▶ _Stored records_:
[Start of Attachment]
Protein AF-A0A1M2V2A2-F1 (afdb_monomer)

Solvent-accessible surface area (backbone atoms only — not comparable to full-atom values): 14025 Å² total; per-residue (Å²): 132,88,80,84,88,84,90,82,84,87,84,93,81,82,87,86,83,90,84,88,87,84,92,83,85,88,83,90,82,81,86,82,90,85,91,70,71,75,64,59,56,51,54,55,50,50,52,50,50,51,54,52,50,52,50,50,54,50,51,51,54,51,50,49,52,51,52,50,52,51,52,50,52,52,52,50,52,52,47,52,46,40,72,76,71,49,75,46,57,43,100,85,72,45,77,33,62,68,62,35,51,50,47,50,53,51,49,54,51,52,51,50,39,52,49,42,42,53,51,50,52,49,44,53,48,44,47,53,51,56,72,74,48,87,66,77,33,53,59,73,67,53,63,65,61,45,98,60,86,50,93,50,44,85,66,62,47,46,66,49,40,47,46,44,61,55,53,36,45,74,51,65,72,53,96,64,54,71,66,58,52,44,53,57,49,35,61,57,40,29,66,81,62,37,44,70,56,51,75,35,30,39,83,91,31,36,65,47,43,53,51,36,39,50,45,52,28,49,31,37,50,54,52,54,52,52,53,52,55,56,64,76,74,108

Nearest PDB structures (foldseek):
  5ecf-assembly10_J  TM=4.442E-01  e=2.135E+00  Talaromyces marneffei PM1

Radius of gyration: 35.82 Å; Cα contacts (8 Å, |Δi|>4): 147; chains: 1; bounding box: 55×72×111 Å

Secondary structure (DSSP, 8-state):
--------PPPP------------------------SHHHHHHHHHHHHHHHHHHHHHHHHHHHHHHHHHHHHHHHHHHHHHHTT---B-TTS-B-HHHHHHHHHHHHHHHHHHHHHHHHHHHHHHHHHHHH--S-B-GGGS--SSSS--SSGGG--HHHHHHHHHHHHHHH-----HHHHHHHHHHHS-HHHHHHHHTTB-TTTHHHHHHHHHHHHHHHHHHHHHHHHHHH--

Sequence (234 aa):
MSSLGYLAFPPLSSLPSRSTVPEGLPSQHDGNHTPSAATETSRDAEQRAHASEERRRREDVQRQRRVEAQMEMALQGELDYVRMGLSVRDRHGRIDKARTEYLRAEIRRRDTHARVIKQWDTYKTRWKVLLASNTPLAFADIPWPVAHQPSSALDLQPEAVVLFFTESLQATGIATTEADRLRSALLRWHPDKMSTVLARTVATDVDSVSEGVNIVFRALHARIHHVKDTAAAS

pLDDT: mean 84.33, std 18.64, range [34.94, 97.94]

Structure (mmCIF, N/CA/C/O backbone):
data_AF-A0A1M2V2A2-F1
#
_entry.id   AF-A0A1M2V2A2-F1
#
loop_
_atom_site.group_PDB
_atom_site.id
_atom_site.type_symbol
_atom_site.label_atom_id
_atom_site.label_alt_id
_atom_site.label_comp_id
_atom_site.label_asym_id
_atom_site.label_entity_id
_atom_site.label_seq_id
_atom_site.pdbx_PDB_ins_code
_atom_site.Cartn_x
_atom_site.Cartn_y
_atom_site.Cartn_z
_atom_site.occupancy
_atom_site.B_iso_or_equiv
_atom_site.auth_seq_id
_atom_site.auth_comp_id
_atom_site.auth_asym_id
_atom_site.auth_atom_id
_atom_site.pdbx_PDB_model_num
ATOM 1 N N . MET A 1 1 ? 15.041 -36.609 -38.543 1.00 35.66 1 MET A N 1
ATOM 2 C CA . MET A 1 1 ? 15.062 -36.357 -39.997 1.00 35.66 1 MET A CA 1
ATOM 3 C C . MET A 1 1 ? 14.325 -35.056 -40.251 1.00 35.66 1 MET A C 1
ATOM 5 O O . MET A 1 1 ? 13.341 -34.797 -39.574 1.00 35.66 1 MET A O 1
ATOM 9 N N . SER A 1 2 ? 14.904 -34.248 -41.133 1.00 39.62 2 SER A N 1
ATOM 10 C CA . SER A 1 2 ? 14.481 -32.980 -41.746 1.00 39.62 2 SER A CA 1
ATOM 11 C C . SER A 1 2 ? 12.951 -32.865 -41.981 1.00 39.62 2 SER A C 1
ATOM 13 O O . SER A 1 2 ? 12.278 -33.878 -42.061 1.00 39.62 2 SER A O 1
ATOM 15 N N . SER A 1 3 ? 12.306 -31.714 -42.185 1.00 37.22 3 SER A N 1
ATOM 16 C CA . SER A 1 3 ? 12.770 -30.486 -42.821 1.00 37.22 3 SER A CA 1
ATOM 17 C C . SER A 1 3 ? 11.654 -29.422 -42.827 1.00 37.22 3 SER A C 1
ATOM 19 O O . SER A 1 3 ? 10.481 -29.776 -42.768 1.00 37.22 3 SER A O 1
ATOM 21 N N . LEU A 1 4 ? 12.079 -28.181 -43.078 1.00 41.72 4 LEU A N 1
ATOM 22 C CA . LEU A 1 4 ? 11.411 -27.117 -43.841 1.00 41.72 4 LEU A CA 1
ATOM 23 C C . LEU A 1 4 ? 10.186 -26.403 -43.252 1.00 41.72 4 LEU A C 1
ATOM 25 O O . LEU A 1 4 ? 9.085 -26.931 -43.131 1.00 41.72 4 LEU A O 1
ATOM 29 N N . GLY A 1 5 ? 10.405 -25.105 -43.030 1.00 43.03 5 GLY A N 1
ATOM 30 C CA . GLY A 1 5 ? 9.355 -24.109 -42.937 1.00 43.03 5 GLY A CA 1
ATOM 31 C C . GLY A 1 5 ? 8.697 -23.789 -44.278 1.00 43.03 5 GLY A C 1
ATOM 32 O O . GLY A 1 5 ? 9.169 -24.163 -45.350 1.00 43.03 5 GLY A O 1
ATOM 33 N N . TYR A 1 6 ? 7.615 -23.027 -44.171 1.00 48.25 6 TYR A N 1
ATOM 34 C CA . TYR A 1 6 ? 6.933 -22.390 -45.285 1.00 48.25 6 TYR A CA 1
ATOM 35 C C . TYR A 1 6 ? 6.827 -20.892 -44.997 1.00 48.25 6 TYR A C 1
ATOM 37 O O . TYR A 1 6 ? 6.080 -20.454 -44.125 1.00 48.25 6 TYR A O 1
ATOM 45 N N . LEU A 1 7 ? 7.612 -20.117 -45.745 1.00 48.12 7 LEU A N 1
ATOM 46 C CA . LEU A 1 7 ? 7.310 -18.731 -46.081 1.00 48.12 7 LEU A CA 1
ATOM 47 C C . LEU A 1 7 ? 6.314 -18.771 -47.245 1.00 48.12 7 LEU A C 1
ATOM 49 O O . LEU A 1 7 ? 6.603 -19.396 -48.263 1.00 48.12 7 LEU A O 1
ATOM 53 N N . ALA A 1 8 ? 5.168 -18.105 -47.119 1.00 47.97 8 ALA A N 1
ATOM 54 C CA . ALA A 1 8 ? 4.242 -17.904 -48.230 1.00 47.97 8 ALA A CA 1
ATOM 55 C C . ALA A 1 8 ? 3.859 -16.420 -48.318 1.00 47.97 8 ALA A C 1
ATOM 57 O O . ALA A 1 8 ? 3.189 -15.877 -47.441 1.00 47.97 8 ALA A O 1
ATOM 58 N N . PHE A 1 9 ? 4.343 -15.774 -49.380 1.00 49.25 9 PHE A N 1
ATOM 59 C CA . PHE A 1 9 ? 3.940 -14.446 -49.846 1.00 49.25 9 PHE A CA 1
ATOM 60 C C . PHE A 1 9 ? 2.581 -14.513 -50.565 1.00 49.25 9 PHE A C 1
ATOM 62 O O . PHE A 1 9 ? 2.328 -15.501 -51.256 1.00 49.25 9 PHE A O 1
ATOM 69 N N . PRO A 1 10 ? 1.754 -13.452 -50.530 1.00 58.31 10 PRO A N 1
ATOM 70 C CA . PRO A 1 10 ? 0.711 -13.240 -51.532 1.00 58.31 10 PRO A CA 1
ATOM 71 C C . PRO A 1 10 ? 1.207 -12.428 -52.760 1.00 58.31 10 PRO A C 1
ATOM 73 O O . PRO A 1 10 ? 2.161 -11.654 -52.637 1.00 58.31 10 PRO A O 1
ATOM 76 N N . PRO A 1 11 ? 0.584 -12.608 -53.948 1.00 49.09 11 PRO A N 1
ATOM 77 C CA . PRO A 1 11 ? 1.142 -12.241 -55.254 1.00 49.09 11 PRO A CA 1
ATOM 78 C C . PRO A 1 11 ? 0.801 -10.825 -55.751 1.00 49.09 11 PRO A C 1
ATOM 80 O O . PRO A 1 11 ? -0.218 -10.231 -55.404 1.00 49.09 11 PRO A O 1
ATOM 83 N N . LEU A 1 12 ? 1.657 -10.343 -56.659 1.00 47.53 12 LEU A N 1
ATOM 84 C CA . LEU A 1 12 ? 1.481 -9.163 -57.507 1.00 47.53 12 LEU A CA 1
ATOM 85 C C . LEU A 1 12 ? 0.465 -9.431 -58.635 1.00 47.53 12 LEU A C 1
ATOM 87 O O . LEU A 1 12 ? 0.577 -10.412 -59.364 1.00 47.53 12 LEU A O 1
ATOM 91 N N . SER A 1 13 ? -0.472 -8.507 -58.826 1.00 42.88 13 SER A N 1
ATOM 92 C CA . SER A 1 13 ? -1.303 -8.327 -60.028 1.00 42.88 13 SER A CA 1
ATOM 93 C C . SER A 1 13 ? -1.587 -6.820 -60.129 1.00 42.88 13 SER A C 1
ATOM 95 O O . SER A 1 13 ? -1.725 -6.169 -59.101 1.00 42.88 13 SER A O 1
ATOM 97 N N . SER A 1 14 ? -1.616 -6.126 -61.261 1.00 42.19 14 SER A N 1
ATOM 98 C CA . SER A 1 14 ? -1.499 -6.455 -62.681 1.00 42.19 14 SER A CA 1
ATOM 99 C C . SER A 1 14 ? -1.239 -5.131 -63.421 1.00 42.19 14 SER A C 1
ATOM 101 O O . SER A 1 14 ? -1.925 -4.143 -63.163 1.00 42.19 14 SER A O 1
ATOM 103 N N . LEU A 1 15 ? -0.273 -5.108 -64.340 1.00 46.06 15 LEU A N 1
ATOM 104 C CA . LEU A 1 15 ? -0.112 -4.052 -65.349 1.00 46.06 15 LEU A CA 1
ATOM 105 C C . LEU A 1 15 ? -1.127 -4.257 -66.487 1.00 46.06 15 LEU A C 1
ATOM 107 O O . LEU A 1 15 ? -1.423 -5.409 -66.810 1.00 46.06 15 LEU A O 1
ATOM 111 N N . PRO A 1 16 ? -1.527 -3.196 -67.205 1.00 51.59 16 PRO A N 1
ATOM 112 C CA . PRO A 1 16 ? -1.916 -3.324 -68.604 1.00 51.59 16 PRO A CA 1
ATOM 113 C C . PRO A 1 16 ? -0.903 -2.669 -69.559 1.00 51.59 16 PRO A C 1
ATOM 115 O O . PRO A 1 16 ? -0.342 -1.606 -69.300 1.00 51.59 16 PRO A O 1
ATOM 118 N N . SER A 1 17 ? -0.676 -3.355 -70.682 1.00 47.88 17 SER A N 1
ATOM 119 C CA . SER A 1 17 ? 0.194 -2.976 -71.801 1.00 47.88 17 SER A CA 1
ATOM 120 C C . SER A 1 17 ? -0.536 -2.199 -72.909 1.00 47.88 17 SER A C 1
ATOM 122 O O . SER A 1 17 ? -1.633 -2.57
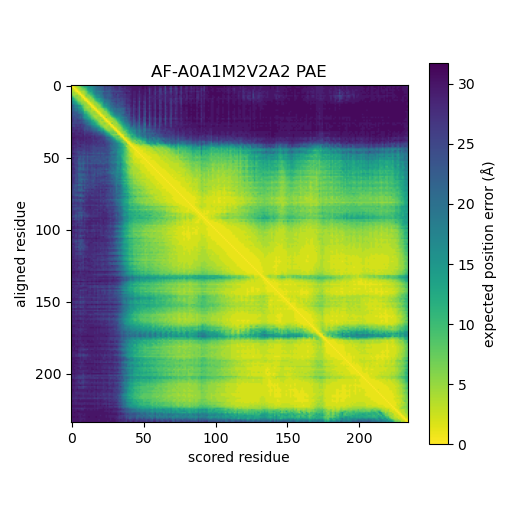1 -73.301 1.00 47.88 17 SER A O 1
ATOM 124 N N . ARG A 1 18 ? 0.160 -1.182 -73.441 1.00 41.28 18 ARG A N 1
ATOM 125 C CA . ARG A 1 18 ? 0.486 -0.883 -74.860 1.00 41.28 18 ARG A CA 1
ATOM 126 C C . ARG A 1 18 ? -0.586 -0.986 -75.973 1.00 41.28 18 ARG A C 1
ATOM 128 O O . ARG A 1 18 ? -1.045 -2.077 -76.283 1.00 41.28 18 ARG A O 1
ATOM 135 N N . SER A 1 19 ? -0.745 0.110 -76.736 1.00 40.09 19 SER A N 1
ATOM 136 C CA . SER A 1 19 ? -0.782 0.183 -78.228 1.00 40.09 19 SER A CA 1
ATOM 137 C C . SER A 1 19 ? -0.899 1.659 -78.678 1.00 40.09 19 SER A C 1
ATOM 139 O O . SER A 1 19 ? -1.740 2.373 -78.152 1.00 40.09 19 SER A O 1
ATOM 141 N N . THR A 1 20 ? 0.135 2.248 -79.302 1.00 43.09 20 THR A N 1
[End of Attachment]
▶ _Directions for this task_:
Using the records above, copy word for word the line with "ATOM 33 N N", the line with "ATOM 70 C CA", and every line between them.

▶ _Exercise output_:
ATOM 33 N N . TYR A 1 6 ? 7.615 -23.027 -44.171 1.00 48.25 6 TYR A N 1
ATOM 34 C CA . TYR A 1 6 ? 6.933 -22.390 -45.285 1.00 48.25 6 TYR A CA 1
ATOM 35 C C . TYR A 1 6 ? 6.827 -20.892 -44.997 1.00 48.25 6 TYR A C 1
ATOM 37 O O . TYR A 1 6 ? 6.080 -20.454 -44.125 1.00 48.25 6 TYR A O 1
ATOM 45 N N . LEU A 1 7 ? 7.612 -20.117 -45.745 1.00 48.12 7 LEU A N 1
ATOM 46 C CA . LEU A 1 7 ? 7.310 -18.731 -46.081 1.00 48.12 7 LEU A CA 1
ATOM 47 C C . LEU A 1 7 ? 6.314 -18.771 -47.245 1.00 48.12 7 LEU A C 1
ATOM 49 O O . LEU A 1 7 ? 6.603 -19.396 -48.263 1.00 48.12 7 LEU A O 1
ATOM 53 N N . ALA A 1 8 ? 5.168 -18.105 -47.119 1.00 47.97 8 ALA A N 1
ATOM 54 C CA . ALA A 1 8 ? 4.242 -17.904 -48.230 1.00 47.97 8 ALA A CA 1
ATOM 55 C C . ALA A 1 8 ? 3.859 -16.420 -48.318 1.00 47.97 8 ALA A C 1
ATOM 57 O O . ALA A 1 8 ? 3.189 -15.877 -47.441 1.00 47.97 8 ALA A O 1
ATOM 58 N N . PHE A 1 9 ? 4.343 -15.774 -49.380 1.00 49.25 9 PHE A N 1
ATOM 59 C CA . PHE A 1 9 ? 3.940 -14.446 -49.846 1.00 49.25 9 PHE A CA 1
ATOM 60 C C . PHE A 1 9 ? 2.581 -14.513 -50.565 1.00 49.25 9 PHE A C 1
ATOM 62 O O . PHE A 1 9 ? 2.328 -15.501 -51.256 1.00 49.25 9 PHE A O 1
ATOM 69 N N . PRO A 1 10 ? 1.754 -13.452 -50.530 1.00 58.31 10 PRO A N 1
ATOM 70 C CA . PRO A 1 10 ? 0.711 -13.240 -51.532 1.00 58.31 10 PRO A CA 1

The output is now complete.